= Debra Lew Harder =

American pianist and radio announcer

Debra Lew Harder (born 1960 or 1961) is an American pianist and radio announcer and host of the Metropolitan Opera radio broadcasts. Harder was named as the fifth host of the broadcasts in 2021, succeeding the retiring Mary Jo Heath.

Harder was previously an announcer for classical music on radio station WRTI in Philadelphia, Pennsylvania.

== Biography ==
Debra Miyoung Lew was born to South Korean parents in Burlington, Vermont, in 1960 or 1961. She was raised in northeast Ohio and is a 1979 graduate of Western Reserve Academy. She studied the piano starting when she was six years old, and she was successful in music competitions growing up. She graduated from Kent State University with a bachelor's degree and she earned a Doctor of Medicine at the Northeastern Ohio Universities College of Medicine (now Northeast Ohio Medical University) in 1985. She studied under pianist Tung Kwong-Kwong while at Kent State University. After practicing emergency medicine in central Ohio for a few years, she decided to pursue a career in music. She began attending Ohio State University in 1988 to study under pianist and artist-in-residence Earl Wild, and she earned a Doctor of Musical Arts in 1994. Through her career, she gave performances at venues such as the Dame Myra Hess Memorial Concert Series at the Chicago Cultural Center, Verizon Hall in the Kimmel Center for the Performing Arts in Philadelphia, and Wigmore Hall in London.
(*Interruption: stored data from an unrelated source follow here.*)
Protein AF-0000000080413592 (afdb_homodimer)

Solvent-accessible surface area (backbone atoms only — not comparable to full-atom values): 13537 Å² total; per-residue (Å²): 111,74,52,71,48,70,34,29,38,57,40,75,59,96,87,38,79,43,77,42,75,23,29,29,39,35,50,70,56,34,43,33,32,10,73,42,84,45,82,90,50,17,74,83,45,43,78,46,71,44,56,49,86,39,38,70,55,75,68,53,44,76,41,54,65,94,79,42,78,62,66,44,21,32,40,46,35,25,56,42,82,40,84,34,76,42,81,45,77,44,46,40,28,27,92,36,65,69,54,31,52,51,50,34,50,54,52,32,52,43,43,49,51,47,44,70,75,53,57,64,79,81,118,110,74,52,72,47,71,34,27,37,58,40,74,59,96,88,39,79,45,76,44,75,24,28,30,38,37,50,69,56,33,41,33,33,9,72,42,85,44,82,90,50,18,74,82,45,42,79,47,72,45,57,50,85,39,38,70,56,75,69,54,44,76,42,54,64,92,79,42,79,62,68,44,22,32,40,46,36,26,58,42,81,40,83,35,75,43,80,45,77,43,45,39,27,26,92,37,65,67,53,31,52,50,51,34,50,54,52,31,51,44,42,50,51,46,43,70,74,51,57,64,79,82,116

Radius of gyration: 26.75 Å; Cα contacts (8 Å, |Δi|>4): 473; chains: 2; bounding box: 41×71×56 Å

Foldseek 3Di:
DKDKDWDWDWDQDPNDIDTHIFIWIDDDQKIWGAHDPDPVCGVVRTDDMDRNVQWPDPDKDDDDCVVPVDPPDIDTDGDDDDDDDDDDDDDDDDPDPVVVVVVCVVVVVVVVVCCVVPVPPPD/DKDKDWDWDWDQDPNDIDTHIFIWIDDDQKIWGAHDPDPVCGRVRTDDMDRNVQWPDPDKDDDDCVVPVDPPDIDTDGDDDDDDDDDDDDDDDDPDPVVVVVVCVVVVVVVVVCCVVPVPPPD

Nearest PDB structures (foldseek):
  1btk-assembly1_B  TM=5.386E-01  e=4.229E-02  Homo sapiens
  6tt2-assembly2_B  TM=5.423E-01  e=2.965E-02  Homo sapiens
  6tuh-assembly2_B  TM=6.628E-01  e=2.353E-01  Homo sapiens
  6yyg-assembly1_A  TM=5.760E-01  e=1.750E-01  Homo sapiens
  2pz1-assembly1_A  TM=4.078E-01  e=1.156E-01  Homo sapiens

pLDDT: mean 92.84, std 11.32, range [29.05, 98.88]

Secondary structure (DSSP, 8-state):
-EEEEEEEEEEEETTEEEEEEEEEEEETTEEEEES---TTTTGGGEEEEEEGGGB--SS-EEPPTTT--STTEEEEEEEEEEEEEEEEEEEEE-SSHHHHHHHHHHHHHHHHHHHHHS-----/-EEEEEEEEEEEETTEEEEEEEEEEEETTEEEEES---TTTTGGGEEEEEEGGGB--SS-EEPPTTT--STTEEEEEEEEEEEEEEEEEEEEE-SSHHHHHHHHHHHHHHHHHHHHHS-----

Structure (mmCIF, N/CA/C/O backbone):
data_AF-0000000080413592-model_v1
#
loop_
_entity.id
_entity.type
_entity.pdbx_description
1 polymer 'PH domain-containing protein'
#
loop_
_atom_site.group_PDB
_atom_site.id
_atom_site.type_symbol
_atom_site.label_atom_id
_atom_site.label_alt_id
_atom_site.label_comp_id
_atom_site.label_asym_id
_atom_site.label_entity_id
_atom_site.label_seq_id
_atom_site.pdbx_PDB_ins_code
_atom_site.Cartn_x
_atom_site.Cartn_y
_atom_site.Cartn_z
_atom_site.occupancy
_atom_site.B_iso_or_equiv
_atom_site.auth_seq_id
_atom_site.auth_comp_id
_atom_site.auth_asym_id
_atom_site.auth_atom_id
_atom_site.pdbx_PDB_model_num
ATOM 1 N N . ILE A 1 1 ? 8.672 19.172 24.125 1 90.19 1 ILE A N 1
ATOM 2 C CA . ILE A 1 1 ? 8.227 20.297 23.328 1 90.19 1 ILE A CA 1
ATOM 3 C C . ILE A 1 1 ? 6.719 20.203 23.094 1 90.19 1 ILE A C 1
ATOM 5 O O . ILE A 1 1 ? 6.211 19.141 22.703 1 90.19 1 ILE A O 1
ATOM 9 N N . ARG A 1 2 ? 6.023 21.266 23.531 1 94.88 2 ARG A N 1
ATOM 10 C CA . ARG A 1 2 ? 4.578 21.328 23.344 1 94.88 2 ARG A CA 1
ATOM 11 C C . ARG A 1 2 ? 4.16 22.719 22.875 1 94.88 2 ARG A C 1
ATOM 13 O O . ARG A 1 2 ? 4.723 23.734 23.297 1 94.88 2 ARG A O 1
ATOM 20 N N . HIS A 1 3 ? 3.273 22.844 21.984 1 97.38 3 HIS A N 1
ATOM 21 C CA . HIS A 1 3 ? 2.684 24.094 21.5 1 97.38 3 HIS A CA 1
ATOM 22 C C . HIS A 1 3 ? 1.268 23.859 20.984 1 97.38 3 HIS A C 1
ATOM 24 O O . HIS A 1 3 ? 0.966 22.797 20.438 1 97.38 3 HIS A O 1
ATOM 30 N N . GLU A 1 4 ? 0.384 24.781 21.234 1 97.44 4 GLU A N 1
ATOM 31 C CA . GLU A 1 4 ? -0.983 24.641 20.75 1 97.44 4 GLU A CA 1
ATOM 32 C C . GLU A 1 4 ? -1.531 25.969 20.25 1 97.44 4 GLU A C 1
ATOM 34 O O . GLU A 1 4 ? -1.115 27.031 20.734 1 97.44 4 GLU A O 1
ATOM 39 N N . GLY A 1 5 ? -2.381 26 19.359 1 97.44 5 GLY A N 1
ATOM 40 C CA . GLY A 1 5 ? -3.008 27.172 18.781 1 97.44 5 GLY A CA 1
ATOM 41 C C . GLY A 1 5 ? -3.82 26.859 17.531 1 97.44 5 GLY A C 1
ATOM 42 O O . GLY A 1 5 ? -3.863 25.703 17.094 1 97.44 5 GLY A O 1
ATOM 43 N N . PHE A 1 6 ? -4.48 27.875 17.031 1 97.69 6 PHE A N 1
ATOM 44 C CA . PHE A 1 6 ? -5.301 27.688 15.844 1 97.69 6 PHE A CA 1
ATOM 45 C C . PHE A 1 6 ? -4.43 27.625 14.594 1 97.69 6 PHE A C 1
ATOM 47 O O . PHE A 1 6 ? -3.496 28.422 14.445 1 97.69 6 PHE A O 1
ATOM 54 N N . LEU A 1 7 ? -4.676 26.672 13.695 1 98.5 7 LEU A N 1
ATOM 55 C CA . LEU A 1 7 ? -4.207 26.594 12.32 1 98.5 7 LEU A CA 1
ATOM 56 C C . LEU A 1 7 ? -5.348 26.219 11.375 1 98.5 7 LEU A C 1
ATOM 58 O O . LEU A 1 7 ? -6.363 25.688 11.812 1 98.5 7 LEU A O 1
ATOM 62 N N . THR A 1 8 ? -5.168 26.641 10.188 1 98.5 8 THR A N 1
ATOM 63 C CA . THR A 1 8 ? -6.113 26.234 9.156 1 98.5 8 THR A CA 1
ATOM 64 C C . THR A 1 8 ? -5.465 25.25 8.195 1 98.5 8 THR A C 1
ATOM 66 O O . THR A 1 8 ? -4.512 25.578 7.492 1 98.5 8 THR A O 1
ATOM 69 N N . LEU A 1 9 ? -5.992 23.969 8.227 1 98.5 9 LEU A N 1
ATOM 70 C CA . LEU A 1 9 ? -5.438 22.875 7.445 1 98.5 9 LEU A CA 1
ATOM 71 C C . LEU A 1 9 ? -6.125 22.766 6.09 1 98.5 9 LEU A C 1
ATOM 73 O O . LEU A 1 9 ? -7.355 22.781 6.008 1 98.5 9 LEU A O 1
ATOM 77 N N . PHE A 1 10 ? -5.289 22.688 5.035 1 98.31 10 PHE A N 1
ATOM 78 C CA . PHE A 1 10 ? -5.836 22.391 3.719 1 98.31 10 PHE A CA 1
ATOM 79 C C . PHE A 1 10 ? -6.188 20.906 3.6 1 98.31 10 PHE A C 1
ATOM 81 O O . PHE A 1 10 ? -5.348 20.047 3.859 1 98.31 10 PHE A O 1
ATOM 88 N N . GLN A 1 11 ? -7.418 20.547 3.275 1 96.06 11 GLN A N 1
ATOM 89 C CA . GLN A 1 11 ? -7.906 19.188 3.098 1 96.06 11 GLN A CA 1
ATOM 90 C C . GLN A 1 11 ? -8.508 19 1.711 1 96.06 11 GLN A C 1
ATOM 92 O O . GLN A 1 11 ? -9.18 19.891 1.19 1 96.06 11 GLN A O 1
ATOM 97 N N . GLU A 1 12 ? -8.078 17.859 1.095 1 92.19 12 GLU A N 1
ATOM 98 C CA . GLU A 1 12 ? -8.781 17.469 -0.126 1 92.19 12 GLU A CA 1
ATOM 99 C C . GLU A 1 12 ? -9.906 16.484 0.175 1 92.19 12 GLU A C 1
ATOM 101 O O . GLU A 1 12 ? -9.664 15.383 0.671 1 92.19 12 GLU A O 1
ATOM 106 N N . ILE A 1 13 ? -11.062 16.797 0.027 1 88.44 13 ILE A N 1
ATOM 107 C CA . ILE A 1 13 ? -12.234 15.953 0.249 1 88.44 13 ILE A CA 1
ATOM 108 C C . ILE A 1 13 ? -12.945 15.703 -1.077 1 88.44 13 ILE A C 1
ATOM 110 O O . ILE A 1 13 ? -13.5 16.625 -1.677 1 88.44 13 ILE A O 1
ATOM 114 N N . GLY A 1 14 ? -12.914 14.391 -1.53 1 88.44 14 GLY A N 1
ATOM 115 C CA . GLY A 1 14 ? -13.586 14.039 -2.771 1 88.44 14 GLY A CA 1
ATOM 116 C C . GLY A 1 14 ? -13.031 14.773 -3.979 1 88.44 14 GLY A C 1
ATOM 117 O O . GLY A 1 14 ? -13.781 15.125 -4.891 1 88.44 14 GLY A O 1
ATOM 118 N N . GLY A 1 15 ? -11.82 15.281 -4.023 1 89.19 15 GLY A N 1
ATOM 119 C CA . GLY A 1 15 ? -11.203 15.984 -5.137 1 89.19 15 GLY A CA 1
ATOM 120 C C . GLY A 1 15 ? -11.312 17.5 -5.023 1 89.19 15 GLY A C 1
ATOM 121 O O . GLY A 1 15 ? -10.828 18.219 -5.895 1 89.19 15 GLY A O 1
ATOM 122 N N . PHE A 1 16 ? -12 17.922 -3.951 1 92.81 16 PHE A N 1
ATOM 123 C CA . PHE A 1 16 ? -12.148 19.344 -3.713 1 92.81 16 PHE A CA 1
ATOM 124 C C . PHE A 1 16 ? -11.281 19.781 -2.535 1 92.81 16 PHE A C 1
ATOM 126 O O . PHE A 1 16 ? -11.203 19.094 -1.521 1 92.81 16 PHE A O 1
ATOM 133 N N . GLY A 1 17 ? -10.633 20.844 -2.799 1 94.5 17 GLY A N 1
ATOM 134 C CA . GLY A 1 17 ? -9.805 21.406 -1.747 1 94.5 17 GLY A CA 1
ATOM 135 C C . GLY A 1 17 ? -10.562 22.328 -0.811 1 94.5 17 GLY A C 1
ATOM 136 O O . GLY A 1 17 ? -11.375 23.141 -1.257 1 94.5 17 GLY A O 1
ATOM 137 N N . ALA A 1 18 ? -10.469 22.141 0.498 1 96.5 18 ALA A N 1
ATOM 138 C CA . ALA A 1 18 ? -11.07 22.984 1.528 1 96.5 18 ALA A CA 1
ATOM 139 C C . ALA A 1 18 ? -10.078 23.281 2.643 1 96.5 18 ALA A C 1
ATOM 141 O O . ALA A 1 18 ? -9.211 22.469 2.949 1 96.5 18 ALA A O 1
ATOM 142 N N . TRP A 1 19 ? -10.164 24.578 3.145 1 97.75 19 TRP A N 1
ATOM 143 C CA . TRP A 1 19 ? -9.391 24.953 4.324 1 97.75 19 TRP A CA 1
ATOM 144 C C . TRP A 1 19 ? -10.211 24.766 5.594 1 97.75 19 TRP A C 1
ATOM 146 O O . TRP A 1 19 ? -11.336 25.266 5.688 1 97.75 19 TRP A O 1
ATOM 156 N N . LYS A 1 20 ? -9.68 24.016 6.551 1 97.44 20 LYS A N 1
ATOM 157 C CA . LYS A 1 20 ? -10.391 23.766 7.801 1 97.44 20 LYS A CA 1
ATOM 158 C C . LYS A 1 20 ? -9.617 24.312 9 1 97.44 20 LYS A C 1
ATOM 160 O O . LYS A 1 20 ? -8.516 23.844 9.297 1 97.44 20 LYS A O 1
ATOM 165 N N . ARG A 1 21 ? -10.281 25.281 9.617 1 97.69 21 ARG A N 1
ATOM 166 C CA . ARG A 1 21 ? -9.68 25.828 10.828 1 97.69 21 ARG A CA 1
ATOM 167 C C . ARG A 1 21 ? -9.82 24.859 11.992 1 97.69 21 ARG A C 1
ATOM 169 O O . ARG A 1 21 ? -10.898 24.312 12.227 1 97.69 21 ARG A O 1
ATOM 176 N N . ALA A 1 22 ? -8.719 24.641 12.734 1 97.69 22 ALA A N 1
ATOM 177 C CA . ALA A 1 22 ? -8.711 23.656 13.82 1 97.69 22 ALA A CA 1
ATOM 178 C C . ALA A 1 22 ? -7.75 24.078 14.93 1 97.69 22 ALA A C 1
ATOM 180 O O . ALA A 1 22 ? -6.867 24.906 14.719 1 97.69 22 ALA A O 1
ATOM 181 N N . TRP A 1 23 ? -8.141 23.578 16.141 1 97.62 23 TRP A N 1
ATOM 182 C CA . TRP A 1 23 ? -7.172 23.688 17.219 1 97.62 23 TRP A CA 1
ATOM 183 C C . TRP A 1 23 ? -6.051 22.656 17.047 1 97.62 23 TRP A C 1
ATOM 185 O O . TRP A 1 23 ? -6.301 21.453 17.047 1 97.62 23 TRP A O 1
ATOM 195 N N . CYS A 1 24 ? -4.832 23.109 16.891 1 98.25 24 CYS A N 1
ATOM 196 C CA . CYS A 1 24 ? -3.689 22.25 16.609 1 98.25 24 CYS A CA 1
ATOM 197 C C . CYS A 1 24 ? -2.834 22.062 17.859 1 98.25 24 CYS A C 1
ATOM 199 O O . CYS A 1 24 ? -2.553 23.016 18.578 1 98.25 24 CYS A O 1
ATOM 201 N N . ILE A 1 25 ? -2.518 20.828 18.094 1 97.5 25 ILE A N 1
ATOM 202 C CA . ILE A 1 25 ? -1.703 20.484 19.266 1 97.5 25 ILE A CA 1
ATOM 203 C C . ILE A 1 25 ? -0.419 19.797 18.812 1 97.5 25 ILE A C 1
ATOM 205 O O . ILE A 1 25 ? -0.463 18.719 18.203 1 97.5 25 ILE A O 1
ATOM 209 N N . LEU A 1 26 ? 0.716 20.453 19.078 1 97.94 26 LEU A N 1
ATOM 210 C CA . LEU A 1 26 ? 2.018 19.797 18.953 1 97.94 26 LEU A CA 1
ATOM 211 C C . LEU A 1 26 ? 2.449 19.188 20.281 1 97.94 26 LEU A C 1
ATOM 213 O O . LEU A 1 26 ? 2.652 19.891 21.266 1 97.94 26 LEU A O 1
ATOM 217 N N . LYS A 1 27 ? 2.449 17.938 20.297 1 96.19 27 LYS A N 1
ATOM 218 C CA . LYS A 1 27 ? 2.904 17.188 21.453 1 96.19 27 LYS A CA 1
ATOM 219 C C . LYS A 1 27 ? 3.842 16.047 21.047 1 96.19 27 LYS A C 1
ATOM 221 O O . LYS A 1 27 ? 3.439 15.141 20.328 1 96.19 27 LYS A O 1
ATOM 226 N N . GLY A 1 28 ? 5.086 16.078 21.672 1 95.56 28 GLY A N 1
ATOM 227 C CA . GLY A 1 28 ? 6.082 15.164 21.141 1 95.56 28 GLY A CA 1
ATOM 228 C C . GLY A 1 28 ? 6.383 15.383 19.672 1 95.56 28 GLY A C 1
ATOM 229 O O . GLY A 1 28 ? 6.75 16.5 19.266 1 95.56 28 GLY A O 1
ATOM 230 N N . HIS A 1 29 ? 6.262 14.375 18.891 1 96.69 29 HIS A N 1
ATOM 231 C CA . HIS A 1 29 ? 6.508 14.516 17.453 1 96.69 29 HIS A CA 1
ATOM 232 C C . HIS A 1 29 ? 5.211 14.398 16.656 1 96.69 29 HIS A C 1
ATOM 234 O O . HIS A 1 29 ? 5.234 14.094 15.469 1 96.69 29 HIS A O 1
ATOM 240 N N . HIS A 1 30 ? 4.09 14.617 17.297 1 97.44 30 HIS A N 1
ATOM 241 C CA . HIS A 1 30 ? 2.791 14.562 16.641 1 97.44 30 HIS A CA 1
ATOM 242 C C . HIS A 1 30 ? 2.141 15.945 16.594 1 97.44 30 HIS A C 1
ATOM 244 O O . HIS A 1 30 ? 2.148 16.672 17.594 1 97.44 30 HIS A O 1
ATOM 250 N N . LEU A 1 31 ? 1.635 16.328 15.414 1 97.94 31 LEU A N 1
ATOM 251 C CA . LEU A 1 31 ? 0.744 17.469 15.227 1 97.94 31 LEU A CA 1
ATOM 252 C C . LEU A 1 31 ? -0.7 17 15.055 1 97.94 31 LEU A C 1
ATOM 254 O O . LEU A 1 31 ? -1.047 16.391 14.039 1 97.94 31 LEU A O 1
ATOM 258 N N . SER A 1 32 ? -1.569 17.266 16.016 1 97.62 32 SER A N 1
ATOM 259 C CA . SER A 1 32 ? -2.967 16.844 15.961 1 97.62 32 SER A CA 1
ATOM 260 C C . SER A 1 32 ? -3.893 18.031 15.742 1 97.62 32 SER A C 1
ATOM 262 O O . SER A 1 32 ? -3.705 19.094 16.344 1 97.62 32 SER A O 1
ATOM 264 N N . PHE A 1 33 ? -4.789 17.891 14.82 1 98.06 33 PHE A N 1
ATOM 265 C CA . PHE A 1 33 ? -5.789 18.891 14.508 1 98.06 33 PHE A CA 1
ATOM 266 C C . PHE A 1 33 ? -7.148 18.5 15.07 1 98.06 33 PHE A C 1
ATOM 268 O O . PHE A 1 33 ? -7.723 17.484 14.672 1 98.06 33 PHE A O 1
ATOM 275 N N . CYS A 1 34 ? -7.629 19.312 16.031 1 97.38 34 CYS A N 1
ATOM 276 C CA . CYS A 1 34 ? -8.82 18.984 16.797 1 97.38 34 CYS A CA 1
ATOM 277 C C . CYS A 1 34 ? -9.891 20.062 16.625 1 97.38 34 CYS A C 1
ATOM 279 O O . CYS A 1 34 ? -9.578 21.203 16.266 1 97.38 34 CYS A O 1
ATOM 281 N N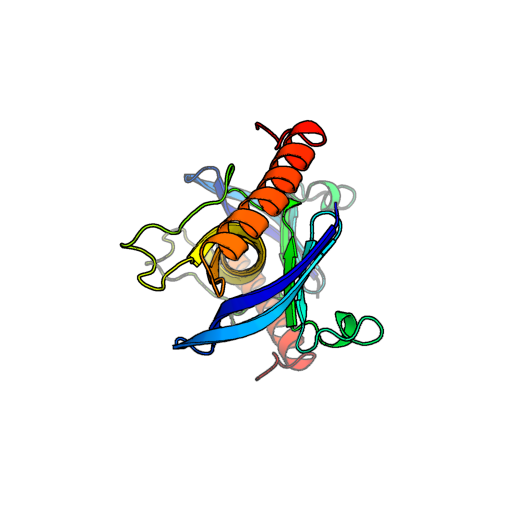 . CYS A 1 35 ? -11.094 19.734 16.812 1 94.25 35 CYS A N 1
ATOM 282 C CA . CYS A 1 35 ? -12.211 20.641 16.531 1 94.25 35 CYS A CA 1
ATOM 283 C C . CYS A 1 35 ? -12.289 21.75 17.562 1 94.25 35 CYS A C 1
ATOM 285 O O . CYS A 1 35 ? -12.719 22.859 17.25 1 94.25 35 CYS A O 1
ATOM 287 N N . TYR A 1 36 ? -11.828 21.453 18.797 1 89.12 36 TYR A N 1
ATOM 288 C CA . TYR A 1 36 ? -12.016 22.453 19.844 1 89.12 36 TYR A CA 1
ATOM 289 C C . TYR A 1 36 ? -10.797 22.5 20.766 1 89.12 36 TYR A C 1
ATOM 291 O O . TYR A 1 36 ? -10.109 21.484 20.953 1 89.12 36 TYR A O 1
ATOM 299 N N . PRO A 1 37 ? -10.484 23.734 21.406 1 89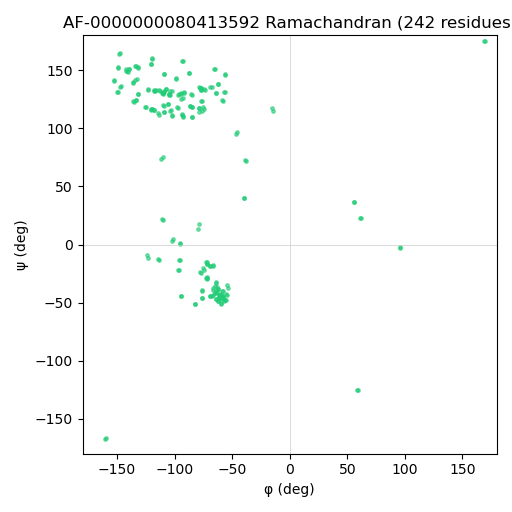.44 37 PRO A N 1
ATOM 300 C CA . PRO A 1 37 ? -9.32 23.922 22.281 1 89.44 37 PRO A CA 1
ATOM 301 C C . PRO A 1 37 ? -9.547 23.375 23.688 1 89.44 37 PRO A C 1
ATOM 303 O O . PRO A 1 37 ? -8.688 23.516 24.562 1 89.44 37 PRO A O 1
ATOM 306 N N . ASP A 1 38 ? -10.609 22.578 23.891 1 86.06 38 ASP A N 1
ATOM 307 C CA . ASP A 1 38 ? -10.883 22.062 25.219 1 86.06 38 ASP A CA 1
ATOM 308 C C . ASP A 1 38 ? -9.938 20.922 25.578 1 86.06 38 ASP A C 1
ATOM 310 O O . ASP A 1 38 ? -9.953 19.875 24.938 1 86.06 38 ASP A O 1
ATOM 314 N N . PRO A 1 39 ? -9.086 21.156 26.594 1 79.75 39 PRO A N 1
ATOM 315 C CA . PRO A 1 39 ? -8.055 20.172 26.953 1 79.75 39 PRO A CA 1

Harder later moved to Philadelphia, where she shifted to mainly teaching music rather than performing, and she served on the faculties of Haverford College and Bryn Mawr College. She was host of the classical music programs on local radio station WRTI from 2016 to 2021. In 2021, she was named as the new host of the Metropolitan Opera radio broadcasts, taking the place of the retiring Mary Jo Heath. Harder is the fifth person in to hold the job since the radio broadcasts began in 1931.

== Personal life ==
In 1985, she married Thomas Harder. He is a physician. They have two children.